Distributed Processing

[0176] The highly distributed nature of the present invention, such as the widespread dissemination of look-up addresses, among other information, among the large numbers of LCPs and NPs, is a key factor in the scalability of the present invention. Moreover, the widespread use of multiple processors running in parallel is a key factor for high performance. The combination of distributed processing and near-massive parallel processing provides the unexpectedly high performance of the present invention.
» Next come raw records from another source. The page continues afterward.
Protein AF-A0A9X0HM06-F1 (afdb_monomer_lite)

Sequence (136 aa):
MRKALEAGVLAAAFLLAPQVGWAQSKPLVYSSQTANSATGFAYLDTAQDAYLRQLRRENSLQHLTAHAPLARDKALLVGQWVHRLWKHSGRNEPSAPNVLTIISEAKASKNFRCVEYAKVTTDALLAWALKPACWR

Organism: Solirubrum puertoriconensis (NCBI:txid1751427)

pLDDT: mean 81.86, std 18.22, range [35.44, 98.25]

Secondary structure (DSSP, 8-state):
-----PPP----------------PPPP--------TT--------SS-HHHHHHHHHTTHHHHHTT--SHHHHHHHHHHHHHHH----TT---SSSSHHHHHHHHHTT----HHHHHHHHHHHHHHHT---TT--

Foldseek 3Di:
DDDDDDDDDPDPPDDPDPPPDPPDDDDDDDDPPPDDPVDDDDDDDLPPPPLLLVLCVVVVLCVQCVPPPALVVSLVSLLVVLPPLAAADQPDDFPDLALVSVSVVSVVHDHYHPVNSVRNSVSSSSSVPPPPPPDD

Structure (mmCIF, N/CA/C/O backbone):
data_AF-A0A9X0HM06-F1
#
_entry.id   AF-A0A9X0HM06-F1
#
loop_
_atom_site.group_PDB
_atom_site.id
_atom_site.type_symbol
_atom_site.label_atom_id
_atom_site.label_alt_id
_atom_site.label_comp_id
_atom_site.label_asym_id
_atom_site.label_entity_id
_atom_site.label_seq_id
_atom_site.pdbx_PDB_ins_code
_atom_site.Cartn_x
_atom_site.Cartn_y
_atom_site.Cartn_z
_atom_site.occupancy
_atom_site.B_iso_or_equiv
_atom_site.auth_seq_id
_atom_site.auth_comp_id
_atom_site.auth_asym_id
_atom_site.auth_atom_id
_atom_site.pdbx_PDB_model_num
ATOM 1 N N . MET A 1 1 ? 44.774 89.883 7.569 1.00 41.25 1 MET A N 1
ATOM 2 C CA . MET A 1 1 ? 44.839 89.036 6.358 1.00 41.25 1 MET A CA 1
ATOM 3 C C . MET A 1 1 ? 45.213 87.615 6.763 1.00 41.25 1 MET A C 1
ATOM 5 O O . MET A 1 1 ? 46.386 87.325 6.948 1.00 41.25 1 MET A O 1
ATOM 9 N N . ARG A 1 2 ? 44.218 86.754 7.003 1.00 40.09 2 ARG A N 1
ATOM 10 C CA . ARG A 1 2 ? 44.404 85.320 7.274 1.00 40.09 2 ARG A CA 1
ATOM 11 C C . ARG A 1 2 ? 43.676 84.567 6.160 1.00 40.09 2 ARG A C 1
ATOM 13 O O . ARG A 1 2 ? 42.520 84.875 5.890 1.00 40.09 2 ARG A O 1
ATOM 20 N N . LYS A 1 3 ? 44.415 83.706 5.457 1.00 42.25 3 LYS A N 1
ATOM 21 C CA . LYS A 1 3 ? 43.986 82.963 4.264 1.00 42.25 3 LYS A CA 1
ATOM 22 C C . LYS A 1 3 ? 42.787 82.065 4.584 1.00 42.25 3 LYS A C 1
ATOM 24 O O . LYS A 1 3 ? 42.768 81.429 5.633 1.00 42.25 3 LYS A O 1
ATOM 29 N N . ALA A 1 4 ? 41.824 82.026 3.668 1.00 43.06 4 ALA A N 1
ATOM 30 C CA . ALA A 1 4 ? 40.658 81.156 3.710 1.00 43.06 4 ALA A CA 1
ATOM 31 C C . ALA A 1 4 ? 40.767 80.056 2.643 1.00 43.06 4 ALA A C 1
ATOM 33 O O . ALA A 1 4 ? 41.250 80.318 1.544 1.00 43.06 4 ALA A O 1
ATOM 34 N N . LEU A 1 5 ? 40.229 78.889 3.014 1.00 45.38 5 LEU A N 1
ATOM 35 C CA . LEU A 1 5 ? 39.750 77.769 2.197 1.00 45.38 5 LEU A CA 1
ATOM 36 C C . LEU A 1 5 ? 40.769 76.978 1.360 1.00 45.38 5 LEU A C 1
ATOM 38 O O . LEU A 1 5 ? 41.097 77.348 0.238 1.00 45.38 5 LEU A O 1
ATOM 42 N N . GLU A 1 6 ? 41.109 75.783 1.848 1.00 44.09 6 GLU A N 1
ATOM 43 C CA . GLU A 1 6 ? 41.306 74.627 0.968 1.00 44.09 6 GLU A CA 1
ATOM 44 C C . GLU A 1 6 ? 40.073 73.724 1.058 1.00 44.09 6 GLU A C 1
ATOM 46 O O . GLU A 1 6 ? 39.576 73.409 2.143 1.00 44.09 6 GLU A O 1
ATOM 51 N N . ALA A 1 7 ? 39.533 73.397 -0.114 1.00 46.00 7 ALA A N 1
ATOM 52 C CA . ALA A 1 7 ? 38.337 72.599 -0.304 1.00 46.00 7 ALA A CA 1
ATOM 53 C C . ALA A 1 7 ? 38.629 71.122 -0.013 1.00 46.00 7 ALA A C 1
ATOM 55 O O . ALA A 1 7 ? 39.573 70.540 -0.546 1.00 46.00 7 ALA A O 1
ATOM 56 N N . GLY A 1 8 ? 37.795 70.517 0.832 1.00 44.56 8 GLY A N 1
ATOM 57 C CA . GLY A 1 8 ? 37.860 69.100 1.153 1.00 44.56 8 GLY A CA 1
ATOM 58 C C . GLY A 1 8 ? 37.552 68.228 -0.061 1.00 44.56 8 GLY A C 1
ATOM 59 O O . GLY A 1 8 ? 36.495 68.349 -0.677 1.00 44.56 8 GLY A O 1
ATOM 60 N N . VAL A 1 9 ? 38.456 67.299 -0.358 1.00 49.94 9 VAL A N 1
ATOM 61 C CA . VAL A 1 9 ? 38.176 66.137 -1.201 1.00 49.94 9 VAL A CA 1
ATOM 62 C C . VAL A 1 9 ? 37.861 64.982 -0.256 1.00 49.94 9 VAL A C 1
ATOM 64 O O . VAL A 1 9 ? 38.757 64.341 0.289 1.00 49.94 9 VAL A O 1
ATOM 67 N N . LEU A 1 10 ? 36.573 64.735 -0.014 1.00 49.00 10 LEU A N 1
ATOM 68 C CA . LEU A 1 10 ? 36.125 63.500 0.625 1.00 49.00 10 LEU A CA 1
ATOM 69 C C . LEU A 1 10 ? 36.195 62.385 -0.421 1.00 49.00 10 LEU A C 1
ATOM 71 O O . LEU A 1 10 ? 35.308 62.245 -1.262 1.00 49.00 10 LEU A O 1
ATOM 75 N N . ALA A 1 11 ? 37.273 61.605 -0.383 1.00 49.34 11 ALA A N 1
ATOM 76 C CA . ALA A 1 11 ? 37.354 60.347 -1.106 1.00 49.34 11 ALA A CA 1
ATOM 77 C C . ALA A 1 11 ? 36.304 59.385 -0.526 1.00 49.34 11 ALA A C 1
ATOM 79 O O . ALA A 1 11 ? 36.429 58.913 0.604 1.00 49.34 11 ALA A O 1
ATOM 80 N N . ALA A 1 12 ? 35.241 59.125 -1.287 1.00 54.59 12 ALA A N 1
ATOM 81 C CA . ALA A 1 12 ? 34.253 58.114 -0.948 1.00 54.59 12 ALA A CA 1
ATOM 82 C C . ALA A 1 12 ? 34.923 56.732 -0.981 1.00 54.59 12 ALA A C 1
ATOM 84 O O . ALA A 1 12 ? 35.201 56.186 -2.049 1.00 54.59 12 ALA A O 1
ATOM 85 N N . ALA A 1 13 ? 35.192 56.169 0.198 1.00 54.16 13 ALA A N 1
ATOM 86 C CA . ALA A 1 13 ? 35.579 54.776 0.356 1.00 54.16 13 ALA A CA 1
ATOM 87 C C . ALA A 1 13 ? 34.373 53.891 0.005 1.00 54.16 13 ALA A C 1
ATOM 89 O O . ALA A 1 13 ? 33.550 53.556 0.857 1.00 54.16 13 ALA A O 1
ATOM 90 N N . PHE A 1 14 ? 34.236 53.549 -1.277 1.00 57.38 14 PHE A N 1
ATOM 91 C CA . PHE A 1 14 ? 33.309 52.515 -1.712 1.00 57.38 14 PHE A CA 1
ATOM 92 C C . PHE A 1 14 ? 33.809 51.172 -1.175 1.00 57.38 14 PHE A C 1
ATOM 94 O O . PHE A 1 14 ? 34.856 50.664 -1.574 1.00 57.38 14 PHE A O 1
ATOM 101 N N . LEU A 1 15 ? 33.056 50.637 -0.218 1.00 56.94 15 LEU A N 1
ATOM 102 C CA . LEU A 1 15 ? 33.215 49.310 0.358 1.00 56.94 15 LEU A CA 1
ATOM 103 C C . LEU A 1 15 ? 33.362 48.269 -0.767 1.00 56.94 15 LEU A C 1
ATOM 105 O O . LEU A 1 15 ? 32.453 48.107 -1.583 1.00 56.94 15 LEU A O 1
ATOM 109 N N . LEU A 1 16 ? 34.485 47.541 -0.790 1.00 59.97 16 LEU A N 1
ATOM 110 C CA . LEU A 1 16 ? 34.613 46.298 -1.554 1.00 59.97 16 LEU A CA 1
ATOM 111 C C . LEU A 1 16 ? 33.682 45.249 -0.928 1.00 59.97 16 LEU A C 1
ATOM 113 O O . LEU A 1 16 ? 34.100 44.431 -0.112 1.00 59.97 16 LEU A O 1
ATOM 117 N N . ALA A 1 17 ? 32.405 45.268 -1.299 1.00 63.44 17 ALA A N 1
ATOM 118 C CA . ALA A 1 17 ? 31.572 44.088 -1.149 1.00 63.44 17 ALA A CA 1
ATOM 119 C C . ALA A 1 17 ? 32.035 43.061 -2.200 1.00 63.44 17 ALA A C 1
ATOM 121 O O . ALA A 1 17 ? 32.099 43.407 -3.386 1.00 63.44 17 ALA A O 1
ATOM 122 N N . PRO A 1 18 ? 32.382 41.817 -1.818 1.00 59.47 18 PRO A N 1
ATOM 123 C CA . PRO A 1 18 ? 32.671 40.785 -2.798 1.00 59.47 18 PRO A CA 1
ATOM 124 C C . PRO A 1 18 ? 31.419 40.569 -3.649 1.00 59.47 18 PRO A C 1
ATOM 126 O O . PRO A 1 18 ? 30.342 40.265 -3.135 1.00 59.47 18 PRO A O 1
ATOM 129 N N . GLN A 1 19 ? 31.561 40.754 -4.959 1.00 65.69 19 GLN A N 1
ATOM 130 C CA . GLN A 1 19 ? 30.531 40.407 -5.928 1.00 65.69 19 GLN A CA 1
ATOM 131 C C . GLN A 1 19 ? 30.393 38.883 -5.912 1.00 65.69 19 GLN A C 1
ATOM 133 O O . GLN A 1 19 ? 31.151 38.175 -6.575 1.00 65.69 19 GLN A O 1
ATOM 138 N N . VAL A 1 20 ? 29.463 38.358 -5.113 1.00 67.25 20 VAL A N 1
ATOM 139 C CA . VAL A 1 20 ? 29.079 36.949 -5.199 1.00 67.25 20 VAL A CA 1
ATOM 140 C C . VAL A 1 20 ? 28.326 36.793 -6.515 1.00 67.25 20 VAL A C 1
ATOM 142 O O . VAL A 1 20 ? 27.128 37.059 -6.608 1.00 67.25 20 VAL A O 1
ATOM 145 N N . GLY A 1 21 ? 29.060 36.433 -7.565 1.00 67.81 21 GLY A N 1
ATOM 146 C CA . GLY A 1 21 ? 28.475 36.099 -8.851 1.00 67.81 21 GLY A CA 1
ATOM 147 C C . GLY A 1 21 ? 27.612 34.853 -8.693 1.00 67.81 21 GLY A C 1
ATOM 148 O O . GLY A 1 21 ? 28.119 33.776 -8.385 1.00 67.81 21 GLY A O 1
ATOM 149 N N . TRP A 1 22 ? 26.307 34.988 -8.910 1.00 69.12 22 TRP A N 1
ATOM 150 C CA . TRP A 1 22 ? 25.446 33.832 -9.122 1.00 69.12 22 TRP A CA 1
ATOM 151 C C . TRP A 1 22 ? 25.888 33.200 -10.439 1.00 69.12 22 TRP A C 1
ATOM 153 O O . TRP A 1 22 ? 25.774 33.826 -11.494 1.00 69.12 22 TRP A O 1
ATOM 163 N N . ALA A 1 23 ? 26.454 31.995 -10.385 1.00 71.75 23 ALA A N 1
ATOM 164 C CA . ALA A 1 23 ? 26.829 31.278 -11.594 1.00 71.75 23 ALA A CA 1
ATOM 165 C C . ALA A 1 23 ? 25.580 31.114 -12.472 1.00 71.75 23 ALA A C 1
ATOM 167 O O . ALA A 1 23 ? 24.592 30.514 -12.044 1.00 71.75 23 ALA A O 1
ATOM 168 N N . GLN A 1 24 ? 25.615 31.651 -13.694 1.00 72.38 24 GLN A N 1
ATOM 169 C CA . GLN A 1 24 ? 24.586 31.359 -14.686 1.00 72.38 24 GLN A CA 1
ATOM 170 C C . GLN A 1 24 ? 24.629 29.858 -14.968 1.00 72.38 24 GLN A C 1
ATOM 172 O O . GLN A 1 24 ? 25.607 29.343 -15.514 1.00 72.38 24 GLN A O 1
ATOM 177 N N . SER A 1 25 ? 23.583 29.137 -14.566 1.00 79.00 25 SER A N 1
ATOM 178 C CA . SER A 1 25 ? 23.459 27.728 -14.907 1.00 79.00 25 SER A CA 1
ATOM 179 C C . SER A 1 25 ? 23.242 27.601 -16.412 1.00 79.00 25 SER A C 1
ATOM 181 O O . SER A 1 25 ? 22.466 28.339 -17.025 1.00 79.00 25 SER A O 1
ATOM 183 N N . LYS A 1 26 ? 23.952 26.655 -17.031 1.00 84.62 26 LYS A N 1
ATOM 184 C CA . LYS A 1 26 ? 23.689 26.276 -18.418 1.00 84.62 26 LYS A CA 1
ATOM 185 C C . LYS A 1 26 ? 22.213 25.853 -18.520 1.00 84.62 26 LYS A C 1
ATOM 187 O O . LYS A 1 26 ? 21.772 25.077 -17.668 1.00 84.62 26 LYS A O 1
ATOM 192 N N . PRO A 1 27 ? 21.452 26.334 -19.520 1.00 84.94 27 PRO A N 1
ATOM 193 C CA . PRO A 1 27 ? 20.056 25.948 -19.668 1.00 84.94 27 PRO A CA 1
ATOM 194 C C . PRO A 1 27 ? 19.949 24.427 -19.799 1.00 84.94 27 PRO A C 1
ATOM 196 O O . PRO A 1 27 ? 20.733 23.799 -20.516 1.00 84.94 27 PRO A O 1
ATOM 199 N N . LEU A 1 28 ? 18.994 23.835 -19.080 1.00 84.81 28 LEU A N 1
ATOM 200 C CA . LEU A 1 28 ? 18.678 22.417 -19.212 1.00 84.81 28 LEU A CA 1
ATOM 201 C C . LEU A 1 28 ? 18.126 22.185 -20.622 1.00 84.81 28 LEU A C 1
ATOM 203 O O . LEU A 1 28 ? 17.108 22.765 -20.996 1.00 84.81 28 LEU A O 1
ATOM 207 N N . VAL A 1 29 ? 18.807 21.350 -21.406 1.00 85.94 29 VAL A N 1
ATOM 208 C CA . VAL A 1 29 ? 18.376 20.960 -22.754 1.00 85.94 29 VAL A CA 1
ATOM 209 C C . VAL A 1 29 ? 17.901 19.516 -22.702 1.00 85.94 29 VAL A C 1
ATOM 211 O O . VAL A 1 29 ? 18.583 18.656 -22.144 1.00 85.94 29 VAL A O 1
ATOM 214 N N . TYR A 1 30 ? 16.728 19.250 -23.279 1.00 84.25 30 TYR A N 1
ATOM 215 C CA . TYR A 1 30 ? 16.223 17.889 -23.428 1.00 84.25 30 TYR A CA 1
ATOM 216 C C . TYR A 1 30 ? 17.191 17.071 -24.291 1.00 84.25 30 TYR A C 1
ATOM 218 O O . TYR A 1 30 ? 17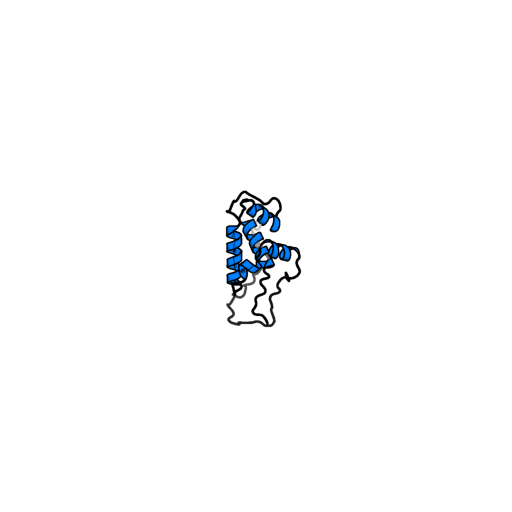.467 17.430 -25.435 1.00 84.25 30 TYR A O 1
ATOM 226 N N . SER A 1 31 ? 17.714 15.979 -23.735 1.00 81.94 31 SER A N 1
ATOM 227 C CA . SER A 1 31 ? 18.550 15.041 -24.479 1.00 81.94 31 SER A CA 1
ATOM 228 C C . SER A 1 31 ? 17.668 13.996 -25.152 1.00 81.94 31 SER A C 1
ATOM 230 O O . SER A 1 31 ? 16.901 13.308 -24.482 1.00 81.94 31 SER A O 1
ATOM 232 N N . SER A 1 32 ? 17.811 13.837 -26.467 1.00 85.69 32 SER A N 1
ATOM 233 C CA . SER A 1 32 ? 17.221 12.724 -27.220 1.00 85.69 32 SER A CA 1
ATOM 234 C C . SER A 1 32 ? 18.064 11.444 -27.142 1.00 85.69 32 SER A C 1
ATOM 236 O O . SER A 1 32 ? 17.765 10.466 -27.824 1.00 85.69 32 SER A O 1
ATOM 238 N N . GLN A 1 33 ? 19.146 11.446 -26.355 1.00 81.75 33 GLN A N 1
ATOM 239 C CA . GLN A 1 33 ? 19.995 10.279 -26.155 1.00 81.75 33 GLN A CA 1
ATOM 240 C C . GLN A 1 33 ? 19.253 9.280 -25.259 1.00 81.75 33 GLN A C 1
ATOM 242 O O . GLN A 1 33 ? 18.979 9.549 -24.092 1.00 81.75 33 GLN A O 1
ATOM 247 N N . THR A 1 34 ? 18.879 8.138 -25.831 1.00 70.25 34 THR A N 1
ATOM 248 C CA . THR A 1 34 ? 17.900 7.208 -25.248 1.00 70.25 34 THR A CA 1
ATOM 249 C C . THR A 1 34 ? 18.457 6.306 -24.149 1.00 70.25 34 THR A C 1
ATOM 251 O O . THR A 1 34 ? 17.676 5.707 -23.412 1.00 70.25 34 THR A O 1
ATOM 254 N N . ALA A 1 35 ? 19.781 6.199 -24.011 1.00 68.19 35 ALA A N 1
ATOM 255 C CA . ALA A 1 35 ? 20.407 5.383 -22.981 1.00 68.19 35 ALA A CA 1
ATOM 256 C C . ALA A 1 35 ? 21.840 5.843 -22.687 1.00 68.19 35 ALA A C 1
ATOM 258 O O . ALA A 1 35 ? 22.641 6.043 -23.599 1.00 68.19 35 ALA A O 1
ATOM 259 N N . ASN A 1 36 ? 22.169 5.945 -21.400 1.00 67.88 36 ASN A N 1
ATOM 260 C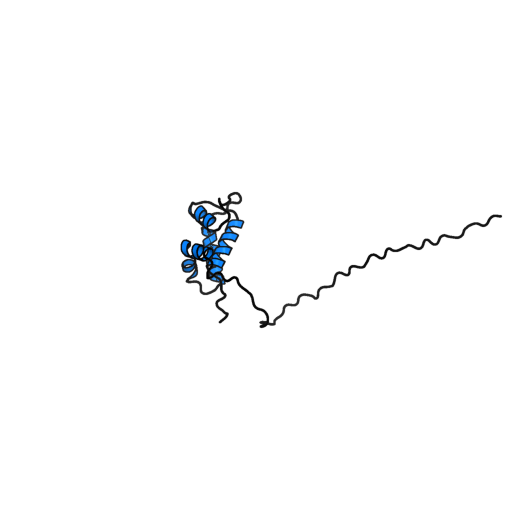 CA . ASN A 1 36 ? 23.543 5.981 -20.919 1.00 67.88 36 ASN A CA 1
ATOM 261 C C . ASN A 1 36 ? 23.809 4.666 -20.178 1.00 67.88 36 ASN A C 1
ATOM 263 O O . ASN A 1 36 ? 23.335 4.470 -19.060 1.00 67.88 36 ASN A O 1
ATOM 267 N N . SER A 1 37 ? 24.556 3.757 -20.806 1.00 67.75 37 SER A N 1
ATOM 268 C CA . SER A 1 37 ? 24.888 2.444 -20.237 1.00 67.75 37 SER A CA 1
ATOM 269 C C . SER A 1 37 ? 25.777 2.523 -18.991 1.00 67.75 37 SER A C 1
ATOM 271 O O . SER A 1 37 ? 25.940 1.519 -18.306 1.00 67.75 37 SER A O 1
ATOM 273 N N . ALA A 1 38 ? 26.342 3.695 -18.678 1.00 74.38 38 ALA A N 1
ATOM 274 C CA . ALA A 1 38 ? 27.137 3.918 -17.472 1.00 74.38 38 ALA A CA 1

[0177] The two types of operations that are best moved to NPs in order to fully take advantage of their distributed processing nature are: header field look-ups and header field modifications. There are many types of look-up operations that can take advantage of the look-up accelerators provided in most NPs. For example, most NPs support direct table look-ups, hash tree look-ups, and binary tree look-ups. More sophisticated NPs allow full string pattern matching capabilities for very complex, high performance look-up operations. Example packet header fields that are used in look-up operations include the packet destination address field, packet source address field, packet type fields, packet priority fields, packet tag fields, SCSI command type field, SCSI logical unit number field, and logical block address field. The destination address field is used to determine to what physical port in the SNS to forward the packet and the look-up operation does a direct map or hash table look-up to find the egress port identifier for the egress port. Both the destination and source address fields are typically used to hash zone information or security information for the ingress and egress devices represented by the addresses. If the zone or security information indicates that the two ports may communicate, the packet is forwarded; otherwise, the packet is dropped or an error reply can be generated. In addition, the destination address look-up operation may have the result that indicates that the packet header must be modified in order to support the next hop when the packet is forwarded. The packet type and packet priority fields are used to determine how to route the packet (i.e., to which queue to place the packet). The SCSI command type, logical unit number, and logical block addresses are used to look-up whether the packet needs to be redirected to the application blade for higher levels of processing, or to determine whether the fields need to be modified. If the fields are to be modified, then the results of the look-up operation yields the new fields with which to replace the old fields in the packet.

[0178] Header field modification is an attribute of NPs that allow wire rate modifications to the packet header fields so that high-level processors, such as those on the application blade, do not have to be involved in the processing of the packet. Simple types of modifications include replacing address fields (converting virtual addresses to physical addresses), address swapping (used for IP router type functionality), and upper layer protocol field modifications (changing SCSI commands, SCSI logical unit numbers, and SCSI logical block numbers). Allowing these type of modifications at the data path in the NP software provides for the two major benefits: 1) allows more sophisticated processing of the data stream without having to send the packets to an application blade, and 2) allows a sophisticated level of preprocessing to the packet stream to help off-load the processing of the packets by the application blade if the packets must still be sent there for final processing.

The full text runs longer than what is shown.